We left a couple hours later.

A Crystal Meth Lab, you say???

Where?  Some crappy little town somewhere, right?

What?  Around the corner from my house, backing on to the park that all the local kids play at, and what is this I hear about the backyard being booby-trapped.  A neighbour was told by the police this afternoon that the backyard – whose gate was open – was booby-trapped in order to keep trespassers out.   Turns out the police scared a squirrel that was in the yard before they walked in, and the squirrel did not make it.

Nice.  Safe.  And to think I actually had one foot in this backyard picking up my neighbours soccer ball.

So this is what happened last night that lead to the surrounding area being roped off by the cops.

A suspicious chemical odour (acetone – which smells like nail polish remover) led authorities to a meth lab inside a home in one of the city’s most sought-after neighbourhoods.

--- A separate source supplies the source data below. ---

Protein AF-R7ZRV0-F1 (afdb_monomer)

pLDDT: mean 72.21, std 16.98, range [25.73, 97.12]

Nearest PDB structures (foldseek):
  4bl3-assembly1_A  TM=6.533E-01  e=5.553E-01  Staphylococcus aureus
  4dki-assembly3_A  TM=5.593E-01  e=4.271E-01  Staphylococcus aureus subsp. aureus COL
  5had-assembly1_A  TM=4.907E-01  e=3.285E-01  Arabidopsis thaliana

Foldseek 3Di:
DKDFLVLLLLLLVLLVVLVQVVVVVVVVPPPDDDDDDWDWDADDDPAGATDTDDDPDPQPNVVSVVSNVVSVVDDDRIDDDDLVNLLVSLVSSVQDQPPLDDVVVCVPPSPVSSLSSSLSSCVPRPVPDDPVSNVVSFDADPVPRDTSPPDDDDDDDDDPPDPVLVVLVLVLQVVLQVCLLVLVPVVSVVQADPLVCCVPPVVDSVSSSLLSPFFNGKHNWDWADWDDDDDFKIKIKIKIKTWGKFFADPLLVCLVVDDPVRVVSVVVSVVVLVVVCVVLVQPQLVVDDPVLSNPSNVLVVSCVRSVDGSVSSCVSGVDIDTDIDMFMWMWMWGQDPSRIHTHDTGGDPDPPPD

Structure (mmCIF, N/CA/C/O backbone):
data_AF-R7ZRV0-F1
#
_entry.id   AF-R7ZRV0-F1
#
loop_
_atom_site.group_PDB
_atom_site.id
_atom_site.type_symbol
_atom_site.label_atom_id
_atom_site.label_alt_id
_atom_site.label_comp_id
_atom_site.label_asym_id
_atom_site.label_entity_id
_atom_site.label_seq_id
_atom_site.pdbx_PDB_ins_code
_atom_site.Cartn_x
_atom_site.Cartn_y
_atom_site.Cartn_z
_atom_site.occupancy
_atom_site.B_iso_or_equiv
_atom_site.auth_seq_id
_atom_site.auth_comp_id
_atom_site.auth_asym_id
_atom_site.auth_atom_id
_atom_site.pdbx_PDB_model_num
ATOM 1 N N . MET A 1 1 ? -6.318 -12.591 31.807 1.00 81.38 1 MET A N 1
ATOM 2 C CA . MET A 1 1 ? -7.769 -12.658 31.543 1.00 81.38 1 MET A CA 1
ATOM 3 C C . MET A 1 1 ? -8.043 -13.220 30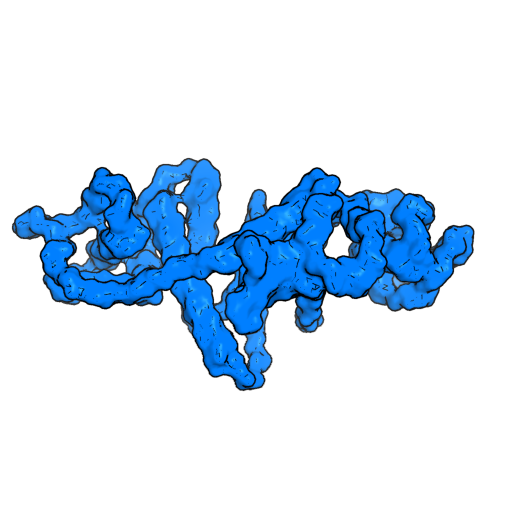.154 1.00 81.38 1 MET A C 1
ATOM 5 O O . MET A 1 1 ? -7.436 -12.780 29.183 1.00 81.38 1 MET A O 1
ATOM 9 N N . GLU A 1 2 ? -8.929 -14.209 30.056 1.00 83.00 2 GLU A N 1
ATOM 10 C CA . GLU A 1 2 ? -9.399 -14.766 28.781 1.00 83.00 2 GLU A CA 1
ATOM 11 C C . GLU A 1 2 ? -10.613 -13.971 28.276 1.00 83.00 2 GLU A C 1
ATOM 13 O O . GLU A 1 2 ? -11.543 -13.711 29.038 1.00 83.00 2 GLU A O 1
ATOM 18 N N . ILE A 1 3 ? -10.583 -13.549 27.010 1.00 81.31 3 ILE A N 1
ATOM 19 C CA . ILE A 1 3 ? -11.641 -12.767 26.358 1.00 81.31 3 ILE A CA 1
ATOM 20 C C . ILE A 1 3 ? -11.988 -13.441 25.030 1.00 81.31 3 ILE A C 1
ATOM 22 O O . ILE A 1 3 ? -11.092 -13.899 24.319 1.00 81.31 3 ILE A O 1
ATOM 26 N N . ASP A 1 4 ? -13.271 -13.489 24.674 1.00 81.56 4 ASP A N 1
ATOM 27 C CA . ASP A 1 4 ? -13.695 -13.986 23.366 1.00 81.56 4 ASP A CA 1
ATOM 28 C C . ASP A 1 4 ? -13.082 -13.124 22.257 1.00 81.56 4 ASP A C 1
ATOM 30 O O . ASP A 1 4 ? -13.050 -11.894 22.357 1.00 81.56 4 ASP A O 1
ATOM 34 N N . ASN A 1 5 ? -12.612 -13.755 21.178 1.00 75.31 5 ASN A N 1
ATOM 35 C CA . ASN A 1 5 ? -11.923 -13.045 20.093 1.00 75.31 5 ASN A CA 1
ATOM 36 C C . ASN A 1 5 ? -12.738 -11.872 19.548 1.00 75.31 5 ASN A C 1
ATOM 38 O O . ASN A 1 5 ? -12.188 -10.809 19.285 1.00 75.31 5 ASN A O 1
ATOM 42 N N . PHE A 1 6 ? -14.054 -12.039 19.438 1.00 77.31 6 PHE A N 1
ATOM 43 C CA . PHE A 1 6 ? -14.947 -10.983 18.984 1.00 77.31 6 PHE A CA 1
ATOM 44 C C . PHE A 1 6 ? -14.928 -9.750 19.903 1.00 77.31 6 PHE A C 1
ATOM 46 O O . PHE A 1 6 ? -14.792 -8.620 19.432 1.00 77.31 6 PHE A O 1
ATOM 53 N N . VAL A 1 7 ? -15.006 -9.954 21.220 1.00 79.44 7 VAL A N 1
ATOM 54 C CA . VAL A 1 7 ? -14.934 -8.866 22.207 1.00 79.44 7 VAL A CA 1
ATOM 55 C C . VAL A 1 7 ? -13.544 -8.225 22.181 1.00 79.44 7 VAL A C 1
ATOM 57 O O . VAL A 1 7 ? -13.423 -7.002 22.213 1.00 79.44 7 VAL A O 1
ATOM 60 N N . PHE A 1 8 ? -12.491 -9.033 22.028 1.00 82.06 8 PHE A N 1
ATOM 61 C CA . PHE A 1 8 ? -11.120 -8.544 21.900 1.00 82.06 8 PHE A CA 1
ATOM 62 C C . PHE A 1 8 ? -10.909 -7.675 20.647 1.00 82.06 8 PHE A C 1
ATOM 64 O O . PHE A 1 8 ? -10.246 -6.639 20.722 1.00 82.06 8 PHE A O 1
ATOM 71 N N . VAL A 1 9 ? -11.475 -8.062 19.500 1.00 73.56 9 VAL A N 1
ATOM 72 C CA . VAL A 1 9 ? -11.394 -7.293 18.246 1.00 73.56 9 VAL A CA 1
ATOM 73 C C . VAL A 1 9 ? -12.080 -5.939 18.400 1.00 73.56 9 VAL A C 1
ATOM 75 O O . VAL A 1 9 ? -11.486 -4.916 18.064 1.00 73.56 9 VAL A O 1
ATOM 78 N N . ASN A 1 10 ? -13.283 -5.910 18.979 1.00 78.88 10 ASN A N 1
ATOM 79 C CA . ASN A 1 10 ? -13.998 -4.659 19.233 1.00 78.88 10 ASN A CA 1
ATOM 80 C C . ASN A 1 10 ? -13.245 -3.757 20.218 1.00 78.88 10 ASN A C 1
ATOM 82 O O . ASN A 1 10 ? -13.120 -2.556 19.979 1.00 78.88 10 ASN A O 1
ATOM 86 N N . PHE A 1 11 ? -12.682 -4.327 21.286 1.00 81.69 11 PHE A N 1
ATOM 87 C CA . PHE A 1 11 ? -11.854 -3.574 22.230 1.00 81.69 11 PHE A CA 1
ATOM 88 C C . PHE A 1 11 ? -10.616 -2.987 21.548 1.00 81.69 11 PHE A C 1
ATOM 90 O O . PHE A 1 11 ? -10.312 -1.805 21.701 1.00 81.69 11 PHE A O 1
ATOM 97 N N . SER A 1 12 ? -9.942 -3.787 20.722 1.00 74.69 12 SER A N 1
ATOM 98 C CA . SER A 1 12 ? -8.789 -3.338 19.941 1.00 74.69 12 SER A CA 1
ATOM 99 C C . SER A 1 12 ? -9.165 -2.209 18.979 1.00 74.69 12 SER A C 1
ATOM 101 O O . SER A 1 12 ? -8.412 -1.252 18.847 1.00 74.69 12 SER A O 1
ATOM 103 N N . ASN A 1 13 ? -10.341 -2.270 18.347 1.00 69.81 13 ASN A N 1
ATOM 104 C CA . ASN A 1 13 ? -10.840 -1.193 17.489 1.00 69.81 13 ASN A CA 1
ATOM 105 C C . ASN A 1 13 ? -11.058 0.108 18.268 1.00 69.81 13 ASN A C 1
ATOM 107 O O . ASN A 1 13 ? -10.641 1.163 17.800 1.00 69.81 13 ASN A O 1
ATOM 111 N N . ALA A 1 14 ? -11.662 0.043 19.458 1.00 74.69 14 ALA A N 1
ATOM 112 C CA . ALA A 1 14 ? -11.857 1.218 20.306 1.00 74.69 14 ALA A CA 1
ATOM 113 C C . ALA A 1 14 ? -10.517 1.862 20.706 1.00 74.69 14 ALA A C 1
ATOM 115 O O . ALA A 1 14 ? -10.352 3.073 20.569 1.00 74.69 14 ALA A O 1
ATOM 116 N N . VAL A 1 15 ? -9.537 1.045 21.110 1.00 73.31 15 VAL A N 1
ATOM 117 C CA . VAL A 1 15 ? -8.168 1.489 21.425 1.00 73.31 15 VAL A CA 1
ATOM 118 C C . VAL A 1 15 ? -7.503 2.166 20.230 1.00 73.31 15 VAL A C 1
ATOM 120 O O . VAL A 1 15 ? -7.011 3.287 20.347 1.00 73.31 15 VAL A O 1
ATOM 123 N N . LEU A 1 16 ? -7.506 1.506 19.072 1.00 66.38 16 LEU A N 1
ATOM 124 C CA . LEU A 1 16 ? -6.873 2.022 17.857 1.00 66.38 16 LEU A CA 1
ATOM 125 C C . LEU A 1 16 ? -7.555 3.307 17.357 1.00 66.38 16 LEU A C 1
ATOM 127 O O . LEU A 1 16 ? -6.886 4.194 16.828 1.00 66.38 16 LEU A O 1
ATOM 131 N N . ASN A 1 17 ? -8.867 3.444 17.557 1.00 64.81 17 ASN A N 1
ATOM 132 C CA . ASN A 1 17 ? -9.608 4.655 17.210 1.00 64.81 17 ASN A CA 1
ATOM 133 C C . ASN A 1 17 ? -9.267 5.838 18.124 1.00 64.81 17 ASN A C 1
ATOM 135 O O . ASN A 1 17 ? -9.051 6.939 17.620 1.00 64.81 17 ASN A O 1
ATOM 139 N N . GLU A 1 18 ? -9.177 5.637 19.441 1.00 68.88 18 GLU A N 1
ATOM 140 C CA . GLU A 1 18 ? -8.784 6.722 20.352 1.00 68.88 18 GLU A CA 1
ATOM 141 C C . GLU A 1 18 ? -7.332 7.160 20.103 1.00 68.88 18 GLU A C 1
ATOM 143 O O . GLU A 1 18 ? -7.055 8.359 20.043 1.00 68.88 18 GLU A O 1
ATOM 148 N N . LEU A 1 19 ? -6.431 6.209 19.818 1.00 63.38 19 LEU A N 1
ATOM 149 C CA . LEU A 1 19 ? -5.066 6.504 19.363 1.00 63.38 19 LEU A CA 1
ATOM 150 C C . LEU A 1 19 ? -5.073 7.372 18.095 1.00 63.38 19 LEU A C 1
ATOM 152 O O . LEU A 1 19 ? -4.370 8.383 18.017 1.00 63.38 19 LEU A O 1
ATOM 156 N N . ARG A 1 20 ? -5.910 7.026 17.108 1.00 57.69 20 ARG A N 1
ATOM 157 C CA . ARG A 1 20 ? -6.066 7.800 15.868 1.00 57.69 20 ARG A CA 1
ATOM 158 C C . ARG A 1 20 ? -6.559 9.227 16.147 1.00 57.69 20 ARG A C 1
ATOM 160 O O . ARG A 1 20 ? -6.042 10.164 15.536 1.00 57.69 20 ARG A O 1
ATOM 167 N N . ASN A 1 21 ? -7.512 9.400 17.062 1.00 59.59 21 ASN A N 1
ATOM 168 C CA . ASN A 1 21 ? -8.052 10.709 17.440 1.00 59.59 21 ASN A CA 1
ATOM 169 C C . ASN A 1 21 ? -6.995 11.593 18.117 1.00 59.59 21 ASN A C 1
ATOM 171 O O . ASN A 1 21 ? -6.802 12.735 17.701 1.00 59.59 21 ASN A O 1
ATOM 175 N N . GLU A 1 22 ? -6.257 11.067 19.099 1.00 62.09 22 GLU A N 1
ATOM 176 C CA . GLU A 1 22 ? -5.213 11.823 19.806 1.00 62.09 22 GLU A CA 1
ATOM 177 C C . GLU A 1 22 ? -4.114 12.306 18.843 1.00 62.09 22 GLU A C 1
ATOM 179 O O . GLU A 1 22 ? -3.625 13.436 18.936 1.00 62.09 22 GLU A O 1
ATOM 184 N N . ILE A 1 23 ? -3.753 11.473 17.860 1.00 55.19 23 ILE A N 1
ATOM 185 C CA . ILE A 1 23 ? -2.797 11.832 16.806 1.00 55.19 23 ILE A CA 1
ATOM 186 C C . ILE A 1 23 ? -3.347 12.957 15.922 1.00 55.19 23 ILE A C 1
ATOM 188 O O . ILE A 1 23 ? -2.613 13.893 15.596 1.00 55.19 23 ILE A O 1
ATOM 192 N N . GLN A 1 24 ? -4.620 12.891 15.523 1.00 53.16 24 GLN A N 1
ATOM 193 C CA . GLN A 1 24 ? -5.247 13.950 14.729 1.00 53.16 24 GLN A CA 1
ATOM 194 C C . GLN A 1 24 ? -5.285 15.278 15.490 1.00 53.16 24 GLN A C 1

Toronto police closed off a block of Woburn Avenue near Avenue Road, located in Toronto’s quiet Bedford Park community, while they investigated the duplex. The street address was 438 and 440 Woburn. These properties were sold in 2008 for $810,000.00 each to a developer who was going to tear them down and put up three houses.  The economy went south and the developer rented them out, in this case to an individual met over the internet.  

“This was a full methamphetamine lab,” Staff Sgt. Jim Qualtrough of the Toronto Police drug squad told reporters on Wednesday.

“What is particularly disturbing in this case is this lab is right in the middle of a residential neighbourhood,” said Staff Inspector Mario Di Tomaso. “Because of the volatile chemicals that are used, they are a great danger to neighbours.” 

If you look in this picture you see the house on the left and behind is the “chicken park” called that because of the KFC right beside it.  Pretty much anytime you are in the park, you can smell the fried chicken.  Local kids play there during the day with their parents and nannies.

No one was inside the home at the time of the discovery and as of Wednesday evening, no arrests had been made.

I guess there are some lessons to be learned from this fiasco.

1) Never rent to someone you meet over the internet

2) If you are going to run a meth lab, please keep it away from parks

3) Know your neighbours!

4) This area has been called desirable and ritzy.  What do you think that will do to my property value?